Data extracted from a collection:
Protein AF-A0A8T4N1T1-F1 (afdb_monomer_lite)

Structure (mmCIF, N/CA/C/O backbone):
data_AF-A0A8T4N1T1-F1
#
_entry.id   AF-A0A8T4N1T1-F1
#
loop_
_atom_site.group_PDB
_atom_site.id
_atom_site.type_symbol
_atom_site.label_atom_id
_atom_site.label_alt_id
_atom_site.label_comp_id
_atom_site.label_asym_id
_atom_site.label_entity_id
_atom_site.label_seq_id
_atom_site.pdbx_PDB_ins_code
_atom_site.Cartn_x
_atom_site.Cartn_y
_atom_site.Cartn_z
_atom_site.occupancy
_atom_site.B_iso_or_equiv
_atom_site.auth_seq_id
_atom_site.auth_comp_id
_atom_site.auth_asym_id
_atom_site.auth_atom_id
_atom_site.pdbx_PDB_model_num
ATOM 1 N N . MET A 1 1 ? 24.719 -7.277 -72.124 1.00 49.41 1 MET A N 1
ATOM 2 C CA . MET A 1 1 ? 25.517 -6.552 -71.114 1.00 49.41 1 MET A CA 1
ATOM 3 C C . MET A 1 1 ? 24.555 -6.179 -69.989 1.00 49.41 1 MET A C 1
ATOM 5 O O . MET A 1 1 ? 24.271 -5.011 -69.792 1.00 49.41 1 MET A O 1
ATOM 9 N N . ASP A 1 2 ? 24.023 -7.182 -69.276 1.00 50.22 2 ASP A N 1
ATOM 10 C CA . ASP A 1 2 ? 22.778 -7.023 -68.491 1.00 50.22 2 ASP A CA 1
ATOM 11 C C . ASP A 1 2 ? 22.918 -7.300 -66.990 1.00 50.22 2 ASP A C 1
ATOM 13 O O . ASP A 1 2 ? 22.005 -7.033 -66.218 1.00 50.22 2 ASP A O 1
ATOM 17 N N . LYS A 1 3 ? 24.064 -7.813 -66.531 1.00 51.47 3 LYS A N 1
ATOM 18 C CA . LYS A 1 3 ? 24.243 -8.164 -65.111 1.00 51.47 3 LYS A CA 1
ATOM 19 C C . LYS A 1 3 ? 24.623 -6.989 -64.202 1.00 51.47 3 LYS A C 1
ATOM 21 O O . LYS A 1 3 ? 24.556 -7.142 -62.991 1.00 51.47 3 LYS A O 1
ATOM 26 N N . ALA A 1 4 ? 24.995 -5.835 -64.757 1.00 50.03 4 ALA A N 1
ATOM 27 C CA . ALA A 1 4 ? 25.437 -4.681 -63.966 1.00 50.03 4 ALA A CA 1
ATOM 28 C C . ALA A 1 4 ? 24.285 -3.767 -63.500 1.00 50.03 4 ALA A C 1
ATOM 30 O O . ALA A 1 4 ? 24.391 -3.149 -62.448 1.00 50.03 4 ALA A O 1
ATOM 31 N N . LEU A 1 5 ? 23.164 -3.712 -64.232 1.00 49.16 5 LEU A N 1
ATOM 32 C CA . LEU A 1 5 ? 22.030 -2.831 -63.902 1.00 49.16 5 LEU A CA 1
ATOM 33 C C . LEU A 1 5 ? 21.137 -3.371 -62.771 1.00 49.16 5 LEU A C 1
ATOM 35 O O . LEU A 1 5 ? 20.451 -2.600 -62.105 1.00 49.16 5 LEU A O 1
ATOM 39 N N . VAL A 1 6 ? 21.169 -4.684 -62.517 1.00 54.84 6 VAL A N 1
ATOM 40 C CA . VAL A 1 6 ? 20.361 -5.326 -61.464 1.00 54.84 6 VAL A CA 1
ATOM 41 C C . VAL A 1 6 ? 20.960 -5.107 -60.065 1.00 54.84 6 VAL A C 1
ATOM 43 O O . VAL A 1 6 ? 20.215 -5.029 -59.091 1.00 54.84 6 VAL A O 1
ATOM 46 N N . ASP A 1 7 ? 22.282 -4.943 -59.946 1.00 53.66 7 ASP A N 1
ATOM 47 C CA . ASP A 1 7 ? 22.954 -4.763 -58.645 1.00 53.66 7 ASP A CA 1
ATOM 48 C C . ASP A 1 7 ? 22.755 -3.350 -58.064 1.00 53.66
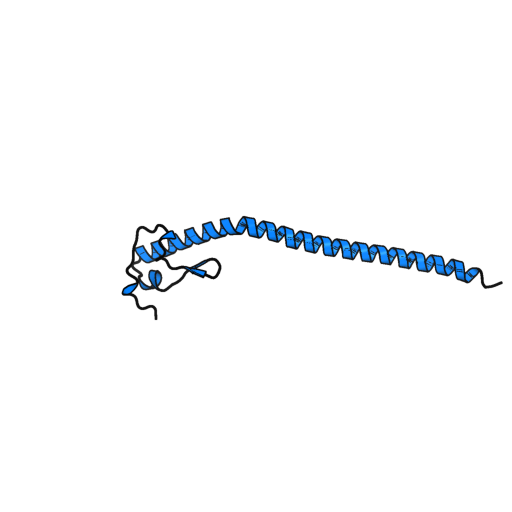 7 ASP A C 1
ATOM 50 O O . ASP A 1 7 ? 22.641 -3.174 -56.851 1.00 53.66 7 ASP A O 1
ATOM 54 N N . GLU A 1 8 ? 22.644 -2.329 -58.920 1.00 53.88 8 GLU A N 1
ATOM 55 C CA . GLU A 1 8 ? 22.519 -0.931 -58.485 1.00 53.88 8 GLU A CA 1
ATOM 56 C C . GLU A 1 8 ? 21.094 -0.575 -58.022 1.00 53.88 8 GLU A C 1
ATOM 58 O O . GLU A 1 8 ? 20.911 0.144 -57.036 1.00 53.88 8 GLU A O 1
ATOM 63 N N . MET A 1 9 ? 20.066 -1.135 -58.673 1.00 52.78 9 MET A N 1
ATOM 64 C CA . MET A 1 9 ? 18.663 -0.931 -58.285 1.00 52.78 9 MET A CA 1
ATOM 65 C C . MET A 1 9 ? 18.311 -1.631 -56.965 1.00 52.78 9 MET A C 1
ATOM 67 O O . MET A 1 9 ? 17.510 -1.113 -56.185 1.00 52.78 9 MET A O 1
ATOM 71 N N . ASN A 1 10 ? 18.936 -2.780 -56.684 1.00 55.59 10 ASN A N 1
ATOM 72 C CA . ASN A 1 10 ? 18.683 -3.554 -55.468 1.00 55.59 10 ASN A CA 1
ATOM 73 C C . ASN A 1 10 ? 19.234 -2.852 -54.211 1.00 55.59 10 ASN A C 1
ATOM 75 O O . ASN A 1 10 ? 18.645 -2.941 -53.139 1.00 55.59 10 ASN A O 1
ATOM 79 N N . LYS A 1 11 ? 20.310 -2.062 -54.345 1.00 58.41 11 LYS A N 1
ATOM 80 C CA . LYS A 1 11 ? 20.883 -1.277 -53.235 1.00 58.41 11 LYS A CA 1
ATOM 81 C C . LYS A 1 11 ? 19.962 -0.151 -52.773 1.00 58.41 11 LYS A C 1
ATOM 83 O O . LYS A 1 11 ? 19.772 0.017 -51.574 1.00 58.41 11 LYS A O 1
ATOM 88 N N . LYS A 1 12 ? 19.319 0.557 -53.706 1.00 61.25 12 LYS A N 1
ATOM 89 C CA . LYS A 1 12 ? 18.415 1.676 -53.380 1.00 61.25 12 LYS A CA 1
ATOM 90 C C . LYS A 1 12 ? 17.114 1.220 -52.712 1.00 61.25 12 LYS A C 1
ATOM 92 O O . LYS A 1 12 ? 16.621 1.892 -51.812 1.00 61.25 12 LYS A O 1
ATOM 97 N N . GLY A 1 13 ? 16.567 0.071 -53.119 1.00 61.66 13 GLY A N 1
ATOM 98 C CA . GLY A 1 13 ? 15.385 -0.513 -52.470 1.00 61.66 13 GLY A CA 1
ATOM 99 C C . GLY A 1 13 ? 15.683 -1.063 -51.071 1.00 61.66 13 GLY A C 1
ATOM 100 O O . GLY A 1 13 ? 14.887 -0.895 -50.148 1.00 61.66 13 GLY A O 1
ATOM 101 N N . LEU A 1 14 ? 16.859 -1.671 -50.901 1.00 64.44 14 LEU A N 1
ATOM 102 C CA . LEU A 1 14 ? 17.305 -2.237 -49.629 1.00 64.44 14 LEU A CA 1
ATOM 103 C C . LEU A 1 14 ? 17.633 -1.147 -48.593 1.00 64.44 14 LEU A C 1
--
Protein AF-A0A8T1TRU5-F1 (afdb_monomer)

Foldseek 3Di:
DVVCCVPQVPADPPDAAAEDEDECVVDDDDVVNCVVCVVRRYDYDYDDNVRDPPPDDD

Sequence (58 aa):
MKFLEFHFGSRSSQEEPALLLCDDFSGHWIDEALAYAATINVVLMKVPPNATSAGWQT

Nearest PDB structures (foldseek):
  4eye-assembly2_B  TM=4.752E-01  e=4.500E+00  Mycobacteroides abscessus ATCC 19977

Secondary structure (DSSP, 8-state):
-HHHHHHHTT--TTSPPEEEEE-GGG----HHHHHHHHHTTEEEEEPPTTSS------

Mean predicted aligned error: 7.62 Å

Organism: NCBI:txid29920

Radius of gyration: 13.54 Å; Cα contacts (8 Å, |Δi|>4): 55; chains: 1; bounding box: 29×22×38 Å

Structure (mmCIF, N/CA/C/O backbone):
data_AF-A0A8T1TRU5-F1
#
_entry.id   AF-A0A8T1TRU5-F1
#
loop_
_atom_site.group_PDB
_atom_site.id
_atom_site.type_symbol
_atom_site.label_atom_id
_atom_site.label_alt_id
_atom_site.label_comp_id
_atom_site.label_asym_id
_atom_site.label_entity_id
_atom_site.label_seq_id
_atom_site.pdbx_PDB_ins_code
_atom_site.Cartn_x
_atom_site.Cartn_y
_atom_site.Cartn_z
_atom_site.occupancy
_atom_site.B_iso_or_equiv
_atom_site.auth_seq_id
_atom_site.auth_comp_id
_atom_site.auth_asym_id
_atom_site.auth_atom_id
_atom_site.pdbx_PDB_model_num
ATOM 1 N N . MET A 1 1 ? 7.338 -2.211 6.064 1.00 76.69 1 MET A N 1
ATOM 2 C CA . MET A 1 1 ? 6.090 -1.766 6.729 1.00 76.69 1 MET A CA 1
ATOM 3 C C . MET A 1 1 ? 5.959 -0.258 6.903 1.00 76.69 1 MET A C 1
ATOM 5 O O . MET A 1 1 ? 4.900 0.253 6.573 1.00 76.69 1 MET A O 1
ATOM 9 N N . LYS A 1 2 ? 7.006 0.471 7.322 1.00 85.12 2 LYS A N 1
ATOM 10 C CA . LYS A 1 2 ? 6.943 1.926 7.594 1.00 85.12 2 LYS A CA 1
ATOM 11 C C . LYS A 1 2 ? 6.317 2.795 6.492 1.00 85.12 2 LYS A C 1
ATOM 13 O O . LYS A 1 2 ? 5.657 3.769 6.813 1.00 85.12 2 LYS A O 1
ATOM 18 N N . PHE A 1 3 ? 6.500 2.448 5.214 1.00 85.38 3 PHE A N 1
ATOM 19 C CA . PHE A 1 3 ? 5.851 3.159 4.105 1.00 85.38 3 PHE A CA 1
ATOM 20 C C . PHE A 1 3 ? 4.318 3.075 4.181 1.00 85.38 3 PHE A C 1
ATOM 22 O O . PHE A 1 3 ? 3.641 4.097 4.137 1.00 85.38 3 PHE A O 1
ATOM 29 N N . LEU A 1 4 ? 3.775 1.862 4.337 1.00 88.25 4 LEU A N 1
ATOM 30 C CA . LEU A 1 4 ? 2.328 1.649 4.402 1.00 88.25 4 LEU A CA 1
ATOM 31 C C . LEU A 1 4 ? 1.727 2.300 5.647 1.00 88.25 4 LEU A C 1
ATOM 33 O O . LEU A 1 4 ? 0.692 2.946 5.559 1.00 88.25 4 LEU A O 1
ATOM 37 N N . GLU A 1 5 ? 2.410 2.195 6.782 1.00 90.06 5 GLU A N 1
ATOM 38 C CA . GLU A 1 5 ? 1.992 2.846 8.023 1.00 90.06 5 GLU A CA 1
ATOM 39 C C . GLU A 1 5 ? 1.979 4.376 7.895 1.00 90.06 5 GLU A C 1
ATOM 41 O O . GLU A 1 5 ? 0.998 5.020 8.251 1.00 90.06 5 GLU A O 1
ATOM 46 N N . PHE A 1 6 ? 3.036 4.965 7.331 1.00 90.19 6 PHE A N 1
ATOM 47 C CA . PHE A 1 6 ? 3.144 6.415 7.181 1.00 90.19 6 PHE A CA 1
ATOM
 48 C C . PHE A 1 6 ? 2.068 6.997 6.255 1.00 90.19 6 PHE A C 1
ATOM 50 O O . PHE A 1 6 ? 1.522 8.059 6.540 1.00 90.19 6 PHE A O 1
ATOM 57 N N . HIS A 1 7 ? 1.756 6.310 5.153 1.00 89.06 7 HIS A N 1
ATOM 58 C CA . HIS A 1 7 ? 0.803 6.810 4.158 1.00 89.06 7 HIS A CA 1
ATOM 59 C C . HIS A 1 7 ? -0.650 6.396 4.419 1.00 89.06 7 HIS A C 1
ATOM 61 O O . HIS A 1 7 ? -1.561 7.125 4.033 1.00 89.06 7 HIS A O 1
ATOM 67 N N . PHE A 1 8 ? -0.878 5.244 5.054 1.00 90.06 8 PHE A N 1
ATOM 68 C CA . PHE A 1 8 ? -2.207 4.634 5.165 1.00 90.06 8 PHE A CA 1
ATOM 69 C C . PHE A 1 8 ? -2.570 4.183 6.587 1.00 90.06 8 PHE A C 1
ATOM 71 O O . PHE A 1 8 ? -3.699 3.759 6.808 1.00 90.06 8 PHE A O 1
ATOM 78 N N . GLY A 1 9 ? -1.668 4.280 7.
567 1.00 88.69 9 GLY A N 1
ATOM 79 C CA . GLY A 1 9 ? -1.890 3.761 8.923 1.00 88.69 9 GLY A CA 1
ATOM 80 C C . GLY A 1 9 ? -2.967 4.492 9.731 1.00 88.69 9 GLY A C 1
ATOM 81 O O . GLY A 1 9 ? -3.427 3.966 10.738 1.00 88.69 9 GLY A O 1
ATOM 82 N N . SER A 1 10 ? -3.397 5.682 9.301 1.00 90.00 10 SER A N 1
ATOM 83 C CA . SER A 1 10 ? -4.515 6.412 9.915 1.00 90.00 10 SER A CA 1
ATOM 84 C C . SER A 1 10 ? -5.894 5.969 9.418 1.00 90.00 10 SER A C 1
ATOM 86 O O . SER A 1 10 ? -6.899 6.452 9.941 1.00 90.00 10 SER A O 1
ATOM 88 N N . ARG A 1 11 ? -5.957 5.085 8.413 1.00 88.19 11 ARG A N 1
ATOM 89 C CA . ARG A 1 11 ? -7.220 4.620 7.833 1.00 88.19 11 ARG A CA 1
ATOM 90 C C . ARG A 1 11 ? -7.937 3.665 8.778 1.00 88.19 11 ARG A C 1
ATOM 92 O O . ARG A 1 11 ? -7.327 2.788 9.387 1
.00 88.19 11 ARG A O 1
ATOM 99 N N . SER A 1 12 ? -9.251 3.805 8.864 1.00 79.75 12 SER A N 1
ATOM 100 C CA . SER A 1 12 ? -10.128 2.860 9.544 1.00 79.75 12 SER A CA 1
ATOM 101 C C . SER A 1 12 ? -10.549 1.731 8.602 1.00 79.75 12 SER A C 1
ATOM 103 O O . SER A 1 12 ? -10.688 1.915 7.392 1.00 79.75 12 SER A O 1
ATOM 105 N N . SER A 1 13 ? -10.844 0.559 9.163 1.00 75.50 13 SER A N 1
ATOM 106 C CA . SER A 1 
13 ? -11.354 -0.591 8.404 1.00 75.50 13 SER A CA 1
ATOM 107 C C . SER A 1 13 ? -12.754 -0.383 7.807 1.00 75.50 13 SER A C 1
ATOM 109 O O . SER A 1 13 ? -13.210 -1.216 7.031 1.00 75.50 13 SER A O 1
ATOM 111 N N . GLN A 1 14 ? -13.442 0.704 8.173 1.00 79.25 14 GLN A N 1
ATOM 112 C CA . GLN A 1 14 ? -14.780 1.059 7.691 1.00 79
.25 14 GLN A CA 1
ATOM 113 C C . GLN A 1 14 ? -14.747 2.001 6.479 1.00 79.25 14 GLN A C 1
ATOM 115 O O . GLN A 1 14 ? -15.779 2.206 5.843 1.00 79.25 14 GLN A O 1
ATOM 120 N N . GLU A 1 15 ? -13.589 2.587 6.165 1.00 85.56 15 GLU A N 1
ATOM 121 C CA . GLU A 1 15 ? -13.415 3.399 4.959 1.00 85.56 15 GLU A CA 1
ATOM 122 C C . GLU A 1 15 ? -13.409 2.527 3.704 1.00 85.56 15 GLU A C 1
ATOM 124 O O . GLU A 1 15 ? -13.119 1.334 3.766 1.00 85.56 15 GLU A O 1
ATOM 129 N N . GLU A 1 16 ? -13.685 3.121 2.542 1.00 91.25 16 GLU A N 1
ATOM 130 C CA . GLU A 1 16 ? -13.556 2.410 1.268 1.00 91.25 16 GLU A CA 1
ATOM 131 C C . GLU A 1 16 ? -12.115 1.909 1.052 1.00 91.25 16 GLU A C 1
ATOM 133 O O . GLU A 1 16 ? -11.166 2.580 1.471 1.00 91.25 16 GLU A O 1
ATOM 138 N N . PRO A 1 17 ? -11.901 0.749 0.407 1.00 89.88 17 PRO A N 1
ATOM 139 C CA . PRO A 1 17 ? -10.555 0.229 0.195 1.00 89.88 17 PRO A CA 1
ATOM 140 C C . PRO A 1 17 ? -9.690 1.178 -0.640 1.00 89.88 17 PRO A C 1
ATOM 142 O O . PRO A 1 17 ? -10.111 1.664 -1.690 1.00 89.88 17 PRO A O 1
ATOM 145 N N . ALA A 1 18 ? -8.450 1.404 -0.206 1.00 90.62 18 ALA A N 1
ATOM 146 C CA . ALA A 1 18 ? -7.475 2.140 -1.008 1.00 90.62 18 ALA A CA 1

Your instructions: From the records above, print exactly the lines that run from the line with "ATOM 38 C CA" to the line with "48 C C . PHE", inclusive.

Answer to this problem:
ATOM 38 C CA . GLU A 1 5 ? 1.992 2.846 8.023 1.00 90.06 5 GLU A CA 1
ATOM 39 C C . GLU A 1 5 ? 1.979 4.376 7.895 1.00 90.06 5 GLU A C 1
ATOM 41 O O . GLU A 1 5 ? 0.998 5.020 8.251 1.00 90.06 5 GLU A O 1
ATOM 46 N N . PHE A 1 6 ? 3.036 4.965 7.331 1.00 90.19 6 PHE A N 1
ATOM 47 C CA . PHE A 1 6 ? 3.144 6.415 7.181 1.00 90.19 6 PHE A CA 1
ATOM
 48 C C . PHE A 1 6 ? 2.068 6.997 6.255 1.00 90.19 6 PHE A C 1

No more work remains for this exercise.